Problem to work on: Only one stretch of the data below is needed. Output the lines from the one with "ATOM 71 C C" up to and including the one with "ATOM 79 C C", exactly as they stand.

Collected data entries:
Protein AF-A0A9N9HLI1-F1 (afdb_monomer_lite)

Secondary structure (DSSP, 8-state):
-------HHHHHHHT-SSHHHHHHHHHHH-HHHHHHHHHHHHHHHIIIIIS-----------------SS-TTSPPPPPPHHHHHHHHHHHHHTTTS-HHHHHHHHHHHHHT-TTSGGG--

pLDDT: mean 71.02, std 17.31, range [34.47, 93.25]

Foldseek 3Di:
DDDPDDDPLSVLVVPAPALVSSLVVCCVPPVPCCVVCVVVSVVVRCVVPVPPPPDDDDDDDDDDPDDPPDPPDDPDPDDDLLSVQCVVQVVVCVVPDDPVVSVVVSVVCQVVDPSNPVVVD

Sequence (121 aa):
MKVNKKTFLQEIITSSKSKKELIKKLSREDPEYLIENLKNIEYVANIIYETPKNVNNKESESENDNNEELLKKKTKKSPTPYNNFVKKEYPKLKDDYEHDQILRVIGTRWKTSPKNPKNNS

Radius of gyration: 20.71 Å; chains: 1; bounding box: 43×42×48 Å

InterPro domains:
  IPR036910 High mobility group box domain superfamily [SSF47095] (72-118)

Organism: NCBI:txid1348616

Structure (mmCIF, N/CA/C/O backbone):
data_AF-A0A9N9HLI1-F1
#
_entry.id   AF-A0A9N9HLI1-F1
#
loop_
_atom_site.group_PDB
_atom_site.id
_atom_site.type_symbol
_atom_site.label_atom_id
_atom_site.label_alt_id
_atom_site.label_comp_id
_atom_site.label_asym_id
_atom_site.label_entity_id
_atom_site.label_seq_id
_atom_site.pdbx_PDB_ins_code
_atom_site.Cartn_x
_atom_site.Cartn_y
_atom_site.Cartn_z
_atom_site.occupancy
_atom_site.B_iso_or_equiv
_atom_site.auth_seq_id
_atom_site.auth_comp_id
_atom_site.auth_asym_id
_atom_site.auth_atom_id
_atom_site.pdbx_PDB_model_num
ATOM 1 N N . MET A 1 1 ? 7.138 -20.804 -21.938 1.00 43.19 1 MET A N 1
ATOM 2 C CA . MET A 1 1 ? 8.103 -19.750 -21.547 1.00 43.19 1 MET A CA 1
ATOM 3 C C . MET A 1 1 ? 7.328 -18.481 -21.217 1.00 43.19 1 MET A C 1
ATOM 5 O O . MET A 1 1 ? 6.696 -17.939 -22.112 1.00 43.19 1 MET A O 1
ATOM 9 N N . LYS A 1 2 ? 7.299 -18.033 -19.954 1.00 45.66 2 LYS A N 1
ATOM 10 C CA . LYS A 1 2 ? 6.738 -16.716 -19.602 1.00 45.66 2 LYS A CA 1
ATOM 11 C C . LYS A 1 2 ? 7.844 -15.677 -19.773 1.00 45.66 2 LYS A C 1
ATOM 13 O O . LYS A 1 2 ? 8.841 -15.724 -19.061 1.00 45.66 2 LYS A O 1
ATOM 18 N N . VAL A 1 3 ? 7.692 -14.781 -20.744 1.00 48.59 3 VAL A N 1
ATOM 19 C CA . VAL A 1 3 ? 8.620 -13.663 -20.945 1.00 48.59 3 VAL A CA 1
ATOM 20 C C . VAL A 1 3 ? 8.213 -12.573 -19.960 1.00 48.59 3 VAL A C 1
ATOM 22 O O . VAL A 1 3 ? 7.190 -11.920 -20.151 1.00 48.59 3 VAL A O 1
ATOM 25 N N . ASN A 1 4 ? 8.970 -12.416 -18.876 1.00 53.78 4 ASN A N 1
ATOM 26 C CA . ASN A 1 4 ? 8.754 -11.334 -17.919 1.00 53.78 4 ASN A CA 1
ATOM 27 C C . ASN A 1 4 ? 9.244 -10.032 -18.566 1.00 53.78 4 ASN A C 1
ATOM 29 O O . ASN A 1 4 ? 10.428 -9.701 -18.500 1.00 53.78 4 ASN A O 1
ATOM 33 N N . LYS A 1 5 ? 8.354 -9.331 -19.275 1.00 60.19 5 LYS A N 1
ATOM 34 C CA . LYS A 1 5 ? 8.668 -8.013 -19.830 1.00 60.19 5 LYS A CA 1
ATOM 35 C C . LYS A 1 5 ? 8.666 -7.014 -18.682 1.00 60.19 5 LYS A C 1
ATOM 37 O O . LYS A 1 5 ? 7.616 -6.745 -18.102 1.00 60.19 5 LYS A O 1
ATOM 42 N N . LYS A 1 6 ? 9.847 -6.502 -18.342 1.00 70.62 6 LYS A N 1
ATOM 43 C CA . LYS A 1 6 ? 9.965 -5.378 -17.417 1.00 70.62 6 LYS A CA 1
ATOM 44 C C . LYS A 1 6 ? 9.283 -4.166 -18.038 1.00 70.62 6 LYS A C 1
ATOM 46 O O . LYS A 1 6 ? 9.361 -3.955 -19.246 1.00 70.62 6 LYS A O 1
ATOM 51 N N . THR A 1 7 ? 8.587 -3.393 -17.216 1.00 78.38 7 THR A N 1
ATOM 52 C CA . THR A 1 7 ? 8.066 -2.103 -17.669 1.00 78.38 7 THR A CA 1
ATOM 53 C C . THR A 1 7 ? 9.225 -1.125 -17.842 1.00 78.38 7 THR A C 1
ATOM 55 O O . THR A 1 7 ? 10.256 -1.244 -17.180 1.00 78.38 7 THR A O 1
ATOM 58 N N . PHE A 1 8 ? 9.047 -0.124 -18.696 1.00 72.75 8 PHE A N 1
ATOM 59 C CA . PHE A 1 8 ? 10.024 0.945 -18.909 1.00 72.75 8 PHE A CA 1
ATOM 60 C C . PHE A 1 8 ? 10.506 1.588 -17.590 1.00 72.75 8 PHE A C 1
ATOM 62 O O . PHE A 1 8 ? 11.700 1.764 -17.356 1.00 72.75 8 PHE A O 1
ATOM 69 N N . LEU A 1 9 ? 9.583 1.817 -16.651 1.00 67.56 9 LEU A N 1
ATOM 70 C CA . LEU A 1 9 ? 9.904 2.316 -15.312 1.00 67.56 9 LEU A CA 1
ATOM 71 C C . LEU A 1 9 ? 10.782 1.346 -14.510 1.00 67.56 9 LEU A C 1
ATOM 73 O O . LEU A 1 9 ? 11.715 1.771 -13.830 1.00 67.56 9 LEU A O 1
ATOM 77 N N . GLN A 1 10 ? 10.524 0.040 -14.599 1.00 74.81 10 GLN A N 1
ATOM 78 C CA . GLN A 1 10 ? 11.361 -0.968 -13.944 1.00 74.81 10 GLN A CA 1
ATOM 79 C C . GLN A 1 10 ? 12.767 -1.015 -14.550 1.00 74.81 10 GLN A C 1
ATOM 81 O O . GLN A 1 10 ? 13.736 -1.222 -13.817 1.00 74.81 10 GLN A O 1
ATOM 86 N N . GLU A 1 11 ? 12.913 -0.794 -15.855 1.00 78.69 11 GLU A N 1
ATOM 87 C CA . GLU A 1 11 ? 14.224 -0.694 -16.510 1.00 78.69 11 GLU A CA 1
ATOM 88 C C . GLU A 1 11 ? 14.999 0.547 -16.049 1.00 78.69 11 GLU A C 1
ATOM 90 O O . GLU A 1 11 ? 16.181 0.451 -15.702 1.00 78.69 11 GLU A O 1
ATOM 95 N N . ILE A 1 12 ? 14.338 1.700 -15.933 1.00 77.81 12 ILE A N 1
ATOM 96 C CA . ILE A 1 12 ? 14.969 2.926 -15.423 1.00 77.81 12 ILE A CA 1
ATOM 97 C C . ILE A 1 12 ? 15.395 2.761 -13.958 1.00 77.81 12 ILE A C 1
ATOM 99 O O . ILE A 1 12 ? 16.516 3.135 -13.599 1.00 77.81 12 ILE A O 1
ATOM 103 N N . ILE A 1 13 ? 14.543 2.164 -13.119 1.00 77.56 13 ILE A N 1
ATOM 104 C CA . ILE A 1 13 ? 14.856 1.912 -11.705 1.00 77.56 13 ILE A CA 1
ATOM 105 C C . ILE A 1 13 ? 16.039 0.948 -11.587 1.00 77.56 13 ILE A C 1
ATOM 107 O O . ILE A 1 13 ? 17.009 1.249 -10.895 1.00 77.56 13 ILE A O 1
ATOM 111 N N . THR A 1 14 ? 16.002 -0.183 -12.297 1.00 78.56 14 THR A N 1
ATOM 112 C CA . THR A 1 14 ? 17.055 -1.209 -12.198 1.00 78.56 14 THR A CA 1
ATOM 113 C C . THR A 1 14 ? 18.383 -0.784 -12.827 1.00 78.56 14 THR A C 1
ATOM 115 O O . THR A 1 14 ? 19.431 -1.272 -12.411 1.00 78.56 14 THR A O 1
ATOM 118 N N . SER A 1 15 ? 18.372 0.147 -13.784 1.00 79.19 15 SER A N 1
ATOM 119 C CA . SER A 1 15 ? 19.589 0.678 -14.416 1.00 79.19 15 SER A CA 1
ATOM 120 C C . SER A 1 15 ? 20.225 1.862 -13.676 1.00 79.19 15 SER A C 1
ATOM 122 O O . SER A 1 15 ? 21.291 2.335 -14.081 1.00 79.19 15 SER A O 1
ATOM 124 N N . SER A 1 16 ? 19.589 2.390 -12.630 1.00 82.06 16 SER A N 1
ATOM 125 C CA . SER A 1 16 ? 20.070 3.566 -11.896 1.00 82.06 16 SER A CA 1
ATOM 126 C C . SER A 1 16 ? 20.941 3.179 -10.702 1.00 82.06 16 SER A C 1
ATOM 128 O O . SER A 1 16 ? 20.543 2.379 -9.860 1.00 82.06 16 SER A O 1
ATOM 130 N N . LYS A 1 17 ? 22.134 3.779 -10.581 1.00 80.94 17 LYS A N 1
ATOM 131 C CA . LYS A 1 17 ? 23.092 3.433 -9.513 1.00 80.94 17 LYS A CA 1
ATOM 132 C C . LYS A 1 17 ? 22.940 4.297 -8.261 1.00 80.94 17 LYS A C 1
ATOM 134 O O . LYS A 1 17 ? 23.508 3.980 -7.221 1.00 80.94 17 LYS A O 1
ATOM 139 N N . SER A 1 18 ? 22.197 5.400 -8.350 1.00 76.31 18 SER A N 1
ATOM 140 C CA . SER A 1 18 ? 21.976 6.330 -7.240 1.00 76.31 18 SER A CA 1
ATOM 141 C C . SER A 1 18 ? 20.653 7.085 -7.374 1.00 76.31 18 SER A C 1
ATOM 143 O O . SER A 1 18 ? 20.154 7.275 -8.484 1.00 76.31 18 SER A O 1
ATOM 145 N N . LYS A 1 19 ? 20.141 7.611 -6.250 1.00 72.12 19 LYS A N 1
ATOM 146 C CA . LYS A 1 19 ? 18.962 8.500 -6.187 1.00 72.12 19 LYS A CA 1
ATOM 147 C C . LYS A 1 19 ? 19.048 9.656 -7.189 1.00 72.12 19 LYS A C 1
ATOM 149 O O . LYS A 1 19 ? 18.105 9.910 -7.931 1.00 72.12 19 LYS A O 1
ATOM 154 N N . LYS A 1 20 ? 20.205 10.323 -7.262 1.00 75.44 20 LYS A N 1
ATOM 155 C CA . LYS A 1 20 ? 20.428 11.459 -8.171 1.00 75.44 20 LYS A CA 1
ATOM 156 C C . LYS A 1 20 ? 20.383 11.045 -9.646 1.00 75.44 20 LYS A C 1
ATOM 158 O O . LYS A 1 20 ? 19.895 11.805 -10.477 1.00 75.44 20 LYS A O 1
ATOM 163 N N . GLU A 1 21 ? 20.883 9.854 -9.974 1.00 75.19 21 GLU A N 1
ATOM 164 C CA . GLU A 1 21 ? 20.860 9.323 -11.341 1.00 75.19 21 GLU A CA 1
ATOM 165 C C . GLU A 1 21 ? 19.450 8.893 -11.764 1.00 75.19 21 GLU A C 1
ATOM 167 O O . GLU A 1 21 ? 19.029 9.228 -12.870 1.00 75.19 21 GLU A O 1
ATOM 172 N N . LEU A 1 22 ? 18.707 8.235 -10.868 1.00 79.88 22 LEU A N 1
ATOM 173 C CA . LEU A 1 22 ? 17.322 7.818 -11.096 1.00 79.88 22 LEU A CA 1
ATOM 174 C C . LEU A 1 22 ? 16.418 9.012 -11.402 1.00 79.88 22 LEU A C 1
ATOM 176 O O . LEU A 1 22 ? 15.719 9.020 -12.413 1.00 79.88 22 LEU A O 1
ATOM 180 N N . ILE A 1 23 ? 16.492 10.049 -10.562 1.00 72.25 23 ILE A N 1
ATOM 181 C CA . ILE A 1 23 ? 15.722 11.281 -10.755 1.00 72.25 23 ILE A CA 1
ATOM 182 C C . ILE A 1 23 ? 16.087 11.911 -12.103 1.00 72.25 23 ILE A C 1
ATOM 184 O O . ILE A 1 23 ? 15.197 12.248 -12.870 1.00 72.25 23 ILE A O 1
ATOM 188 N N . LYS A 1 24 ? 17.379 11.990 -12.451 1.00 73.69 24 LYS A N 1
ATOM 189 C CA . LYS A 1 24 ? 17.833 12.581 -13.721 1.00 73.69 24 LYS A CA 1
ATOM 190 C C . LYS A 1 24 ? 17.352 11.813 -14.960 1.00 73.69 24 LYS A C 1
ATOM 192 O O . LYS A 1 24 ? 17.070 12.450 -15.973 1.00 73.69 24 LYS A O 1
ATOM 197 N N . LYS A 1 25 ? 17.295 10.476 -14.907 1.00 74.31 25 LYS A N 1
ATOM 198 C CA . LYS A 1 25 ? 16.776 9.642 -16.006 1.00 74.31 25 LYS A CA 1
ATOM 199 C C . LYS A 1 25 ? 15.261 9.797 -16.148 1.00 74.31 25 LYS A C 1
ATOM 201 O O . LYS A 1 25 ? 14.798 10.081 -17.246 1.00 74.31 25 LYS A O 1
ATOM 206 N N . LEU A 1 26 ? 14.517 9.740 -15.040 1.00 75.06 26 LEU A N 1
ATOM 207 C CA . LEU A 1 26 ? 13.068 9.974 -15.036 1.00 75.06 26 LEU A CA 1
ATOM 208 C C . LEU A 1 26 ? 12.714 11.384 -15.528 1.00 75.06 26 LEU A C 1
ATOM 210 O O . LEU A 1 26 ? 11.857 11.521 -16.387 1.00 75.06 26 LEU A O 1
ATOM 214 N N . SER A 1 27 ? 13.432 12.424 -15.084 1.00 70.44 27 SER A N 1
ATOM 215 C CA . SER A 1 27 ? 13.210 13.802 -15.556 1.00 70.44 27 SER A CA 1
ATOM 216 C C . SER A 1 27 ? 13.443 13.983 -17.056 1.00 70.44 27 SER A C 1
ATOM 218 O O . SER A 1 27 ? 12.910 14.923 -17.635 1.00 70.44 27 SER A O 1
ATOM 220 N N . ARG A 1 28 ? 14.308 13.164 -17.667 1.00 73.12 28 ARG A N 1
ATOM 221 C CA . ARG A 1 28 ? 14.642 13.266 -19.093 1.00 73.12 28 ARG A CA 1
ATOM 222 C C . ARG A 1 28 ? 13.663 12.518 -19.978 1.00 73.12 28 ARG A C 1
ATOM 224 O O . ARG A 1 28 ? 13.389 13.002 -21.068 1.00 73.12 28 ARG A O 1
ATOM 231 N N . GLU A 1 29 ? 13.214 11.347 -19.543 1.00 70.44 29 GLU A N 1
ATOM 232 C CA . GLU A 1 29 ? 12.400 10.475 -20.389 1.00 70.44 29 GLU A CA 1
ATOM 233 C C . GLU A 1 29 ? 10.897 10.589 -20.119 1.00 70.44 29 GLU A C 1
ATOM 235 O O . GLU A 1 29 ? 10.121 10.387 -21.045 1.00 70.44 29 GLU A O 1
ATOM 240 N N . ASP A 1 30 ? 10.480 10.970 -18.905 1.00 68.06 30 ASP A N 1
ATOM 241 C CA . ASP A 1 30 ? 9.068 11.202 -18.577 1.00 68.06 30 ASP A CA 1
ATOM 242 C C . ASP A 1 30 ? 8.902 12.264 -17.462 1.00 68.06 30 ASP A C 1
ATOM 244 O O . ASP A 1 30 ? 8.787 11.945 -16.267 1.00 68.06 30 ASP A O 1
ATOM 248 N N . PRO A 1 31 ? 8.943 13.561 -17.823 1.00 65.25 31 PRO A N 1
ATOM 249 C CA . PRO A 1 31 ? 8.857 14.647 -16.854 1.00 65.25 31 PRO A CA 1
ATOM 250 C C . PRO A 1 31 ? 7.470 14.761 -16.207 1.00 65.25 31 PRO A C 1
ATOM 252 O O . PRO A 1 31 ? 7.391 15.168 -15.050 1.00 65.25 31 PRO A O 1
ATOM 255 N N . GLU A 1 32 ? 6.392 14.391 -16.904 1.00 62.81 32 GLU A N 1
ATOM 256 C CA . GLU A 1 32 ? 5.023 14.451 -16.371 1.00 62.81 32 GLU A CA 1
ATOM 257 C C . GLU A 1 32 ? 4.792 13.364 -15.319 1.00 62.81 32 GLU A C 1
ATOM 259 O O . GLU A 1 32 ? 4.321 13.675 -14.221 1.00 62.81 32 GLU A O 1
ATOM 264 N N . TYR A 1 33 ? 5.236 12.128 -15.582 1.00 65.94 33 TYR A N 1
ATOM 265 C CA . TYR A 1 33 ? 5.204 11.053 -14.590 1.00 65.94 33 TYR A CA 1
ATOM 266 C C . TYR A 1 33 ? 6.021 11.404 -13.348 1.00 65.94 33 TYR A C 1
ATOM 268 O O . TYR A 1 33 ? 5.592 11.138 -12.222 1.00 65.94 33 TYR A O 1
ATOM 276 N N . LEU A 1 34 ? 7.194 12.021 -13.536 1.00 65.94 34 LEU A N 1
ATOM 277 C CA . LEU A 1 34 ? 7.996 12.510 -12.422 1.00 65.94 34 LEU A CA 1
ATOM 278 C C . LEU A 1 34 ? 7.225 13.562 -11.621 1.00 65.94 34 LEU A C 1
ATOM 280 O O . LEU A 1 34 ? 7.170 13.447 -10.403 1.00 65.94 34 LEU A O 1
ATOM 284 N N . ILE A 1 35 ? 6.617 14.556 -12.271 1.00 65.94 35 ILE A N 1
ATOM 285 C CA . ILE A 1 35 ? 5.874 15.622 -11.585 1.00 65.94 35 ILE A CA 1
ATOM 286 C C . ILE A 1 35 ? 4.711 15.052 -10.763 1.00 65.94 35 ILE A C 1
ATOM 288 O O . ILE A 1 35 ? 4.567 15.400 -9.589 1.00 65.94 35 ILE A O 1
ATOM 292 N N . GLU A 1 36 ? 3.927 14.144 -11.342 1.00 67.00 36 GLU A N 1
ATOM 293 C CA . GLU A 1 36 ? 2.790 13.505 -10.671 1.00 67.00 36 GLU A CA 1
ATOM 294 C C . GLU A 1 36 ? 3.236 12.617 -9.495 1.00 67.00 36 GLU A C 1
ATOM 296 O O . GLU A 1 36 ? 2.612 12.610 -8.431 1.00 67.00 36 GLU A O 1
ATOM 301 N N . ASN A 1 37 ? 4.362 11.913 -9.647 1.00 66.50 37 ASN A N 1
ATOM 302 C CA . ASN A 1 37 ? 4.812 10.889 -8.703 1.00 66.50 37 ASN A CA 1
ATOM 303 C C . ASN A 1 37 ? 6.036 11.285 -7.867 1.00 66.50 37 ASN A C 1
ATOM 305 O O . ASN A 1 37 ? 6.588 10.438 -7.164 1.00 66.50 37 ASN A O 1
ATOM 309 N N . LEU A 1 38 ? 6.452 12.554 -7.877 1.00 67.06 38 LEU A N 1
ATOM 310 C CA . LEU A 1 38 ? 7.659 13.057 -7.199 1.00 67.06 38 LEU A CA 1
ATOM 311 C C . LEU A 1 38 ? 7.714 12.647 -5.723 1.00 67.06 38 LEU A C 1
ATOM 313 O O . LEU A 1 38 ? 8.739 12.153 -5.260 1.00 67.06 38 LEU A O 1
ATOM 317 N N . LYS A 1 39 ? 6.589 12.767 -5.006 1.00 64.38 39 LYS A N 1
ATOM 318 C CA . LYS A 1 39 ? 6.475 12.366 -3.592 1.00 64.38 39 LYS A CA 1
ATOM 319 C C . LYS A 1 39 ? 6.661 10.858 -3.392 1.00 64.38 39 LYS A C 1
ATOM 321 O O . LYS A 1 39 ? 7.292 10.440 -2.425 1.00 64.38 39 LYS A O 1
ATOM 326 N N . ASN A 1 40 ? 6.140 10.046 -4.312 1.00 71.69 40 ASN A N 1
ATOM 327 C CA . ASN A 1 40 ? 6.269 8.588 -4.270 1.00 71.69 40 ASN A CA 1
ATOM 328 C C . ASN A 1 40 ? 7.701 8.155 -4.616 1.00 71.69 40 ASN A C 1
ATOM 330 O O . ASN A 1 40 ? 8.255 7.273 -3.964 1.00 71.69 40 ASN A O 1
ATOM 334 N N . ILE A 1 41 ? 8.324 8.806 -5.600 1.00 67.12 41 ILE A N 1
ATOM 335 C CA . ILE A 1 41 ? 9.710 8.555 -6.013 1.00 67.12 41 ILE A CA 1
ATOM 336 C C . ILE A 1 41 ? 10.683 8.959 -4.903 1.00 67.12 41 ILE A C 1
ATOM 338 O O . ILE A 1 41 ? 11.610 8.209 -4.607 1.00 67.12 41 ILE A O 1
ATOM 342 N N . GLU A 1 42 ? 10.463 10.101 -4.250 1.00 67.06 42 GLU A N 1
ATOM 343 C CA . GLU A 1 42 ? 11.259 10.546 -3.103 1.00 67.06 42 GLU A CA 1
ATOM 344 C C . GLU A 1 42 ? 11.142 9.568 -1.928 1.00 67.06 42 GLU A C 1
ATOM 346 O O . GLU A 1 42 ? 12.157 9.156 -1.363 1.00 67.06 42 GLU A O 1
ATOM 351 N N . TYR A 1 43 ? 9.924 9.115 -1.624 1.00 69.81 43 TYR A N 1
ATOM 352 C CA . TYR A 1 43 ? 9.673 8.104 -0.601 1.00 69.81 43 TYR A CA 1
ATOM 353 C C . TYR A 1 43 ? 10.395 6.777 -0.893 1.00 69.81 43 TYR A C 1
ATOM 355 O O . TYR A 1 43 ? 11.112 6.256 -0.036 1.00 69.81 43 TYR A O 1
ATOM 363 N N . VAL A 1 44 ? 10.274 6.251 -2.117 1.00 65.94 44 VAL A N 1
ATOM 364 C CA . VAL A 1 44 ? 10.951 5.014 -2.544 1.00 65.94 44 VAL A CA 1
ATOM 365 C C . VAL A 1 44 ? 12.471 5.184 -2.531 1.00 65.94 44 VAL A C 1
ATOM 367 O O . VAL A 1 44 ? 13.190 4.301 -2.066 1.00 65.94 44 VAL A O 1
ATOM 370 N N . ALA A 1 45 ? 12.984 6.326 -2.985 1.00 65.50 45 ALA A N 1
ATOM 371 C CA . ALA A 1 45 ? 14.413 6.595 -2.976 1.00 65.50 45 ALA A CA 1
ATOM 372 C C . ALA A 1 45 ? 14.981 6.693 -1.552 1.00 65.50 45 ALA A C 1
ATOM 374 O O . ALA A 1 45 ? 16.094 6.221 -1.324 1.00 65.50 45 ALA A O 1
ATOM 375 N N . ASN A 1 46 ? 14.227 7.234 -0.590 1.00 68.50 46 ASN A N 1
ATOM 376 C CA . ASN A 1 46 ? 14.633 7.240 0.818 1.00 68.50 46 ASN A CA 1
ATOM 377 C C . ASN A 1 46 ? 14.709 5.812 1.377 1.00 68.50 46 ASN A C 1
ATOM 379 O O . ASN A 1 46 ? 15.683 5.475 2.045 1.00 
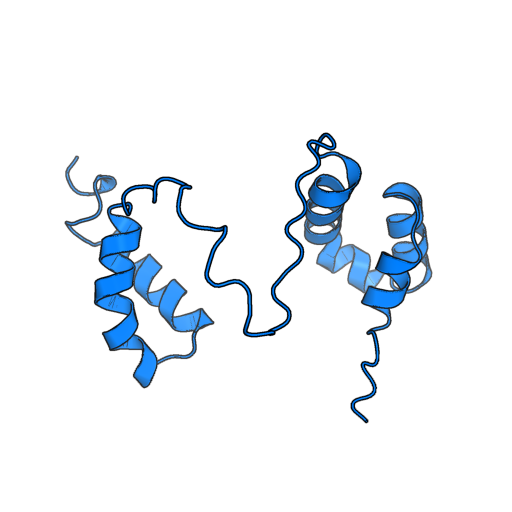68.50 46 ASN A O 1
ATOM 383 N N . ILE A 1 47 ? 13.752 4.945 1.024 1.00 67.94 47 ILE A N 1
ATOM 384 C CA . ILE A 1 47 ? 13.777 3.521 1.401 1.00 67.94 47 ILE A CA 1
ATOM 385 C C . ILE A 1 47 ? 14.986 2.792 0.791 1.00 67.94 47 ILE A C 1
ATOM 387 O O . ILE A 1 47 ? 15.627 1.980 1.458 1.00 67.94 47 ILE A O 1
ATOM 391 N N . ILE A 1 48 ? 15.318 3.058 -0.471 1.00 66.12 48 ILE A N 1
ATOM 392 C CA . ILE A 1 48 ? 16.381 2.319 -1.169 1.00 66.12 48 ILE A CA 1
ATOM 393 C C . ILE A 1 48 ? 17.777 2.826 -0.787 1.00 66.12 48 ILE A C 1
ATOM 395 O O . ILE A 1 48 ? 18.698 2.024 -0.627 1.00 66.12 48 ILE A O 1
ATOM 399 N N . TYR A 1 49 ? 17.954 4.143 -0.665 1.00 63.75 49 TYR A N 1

Solution to this task:
ATOM 71 C C . LEU A 1 9 ? 10.782 1.346 -14.510 1.00 67.56 9 LEU A C 1
ATOM 73 O O . LEU A 1 9 ? 11.715 1.771 -13.830 1.00 67.56 9 LEU A O 1
ATOM 77 N N . GLN A 1 10 ? 10.524 0.040 -14.599 1.00 74.81 10 GLN A N 1
ATOM 78 C CA . GLN A 1 10 ? 11.361 -0.968 -13.944 1.00 74.81 10 GLN A CA 1
ATOM 79 C C . GLN A 1 10 ? 12.767 -1.015 -14.550 1.00 74.81 10 GLN A C 1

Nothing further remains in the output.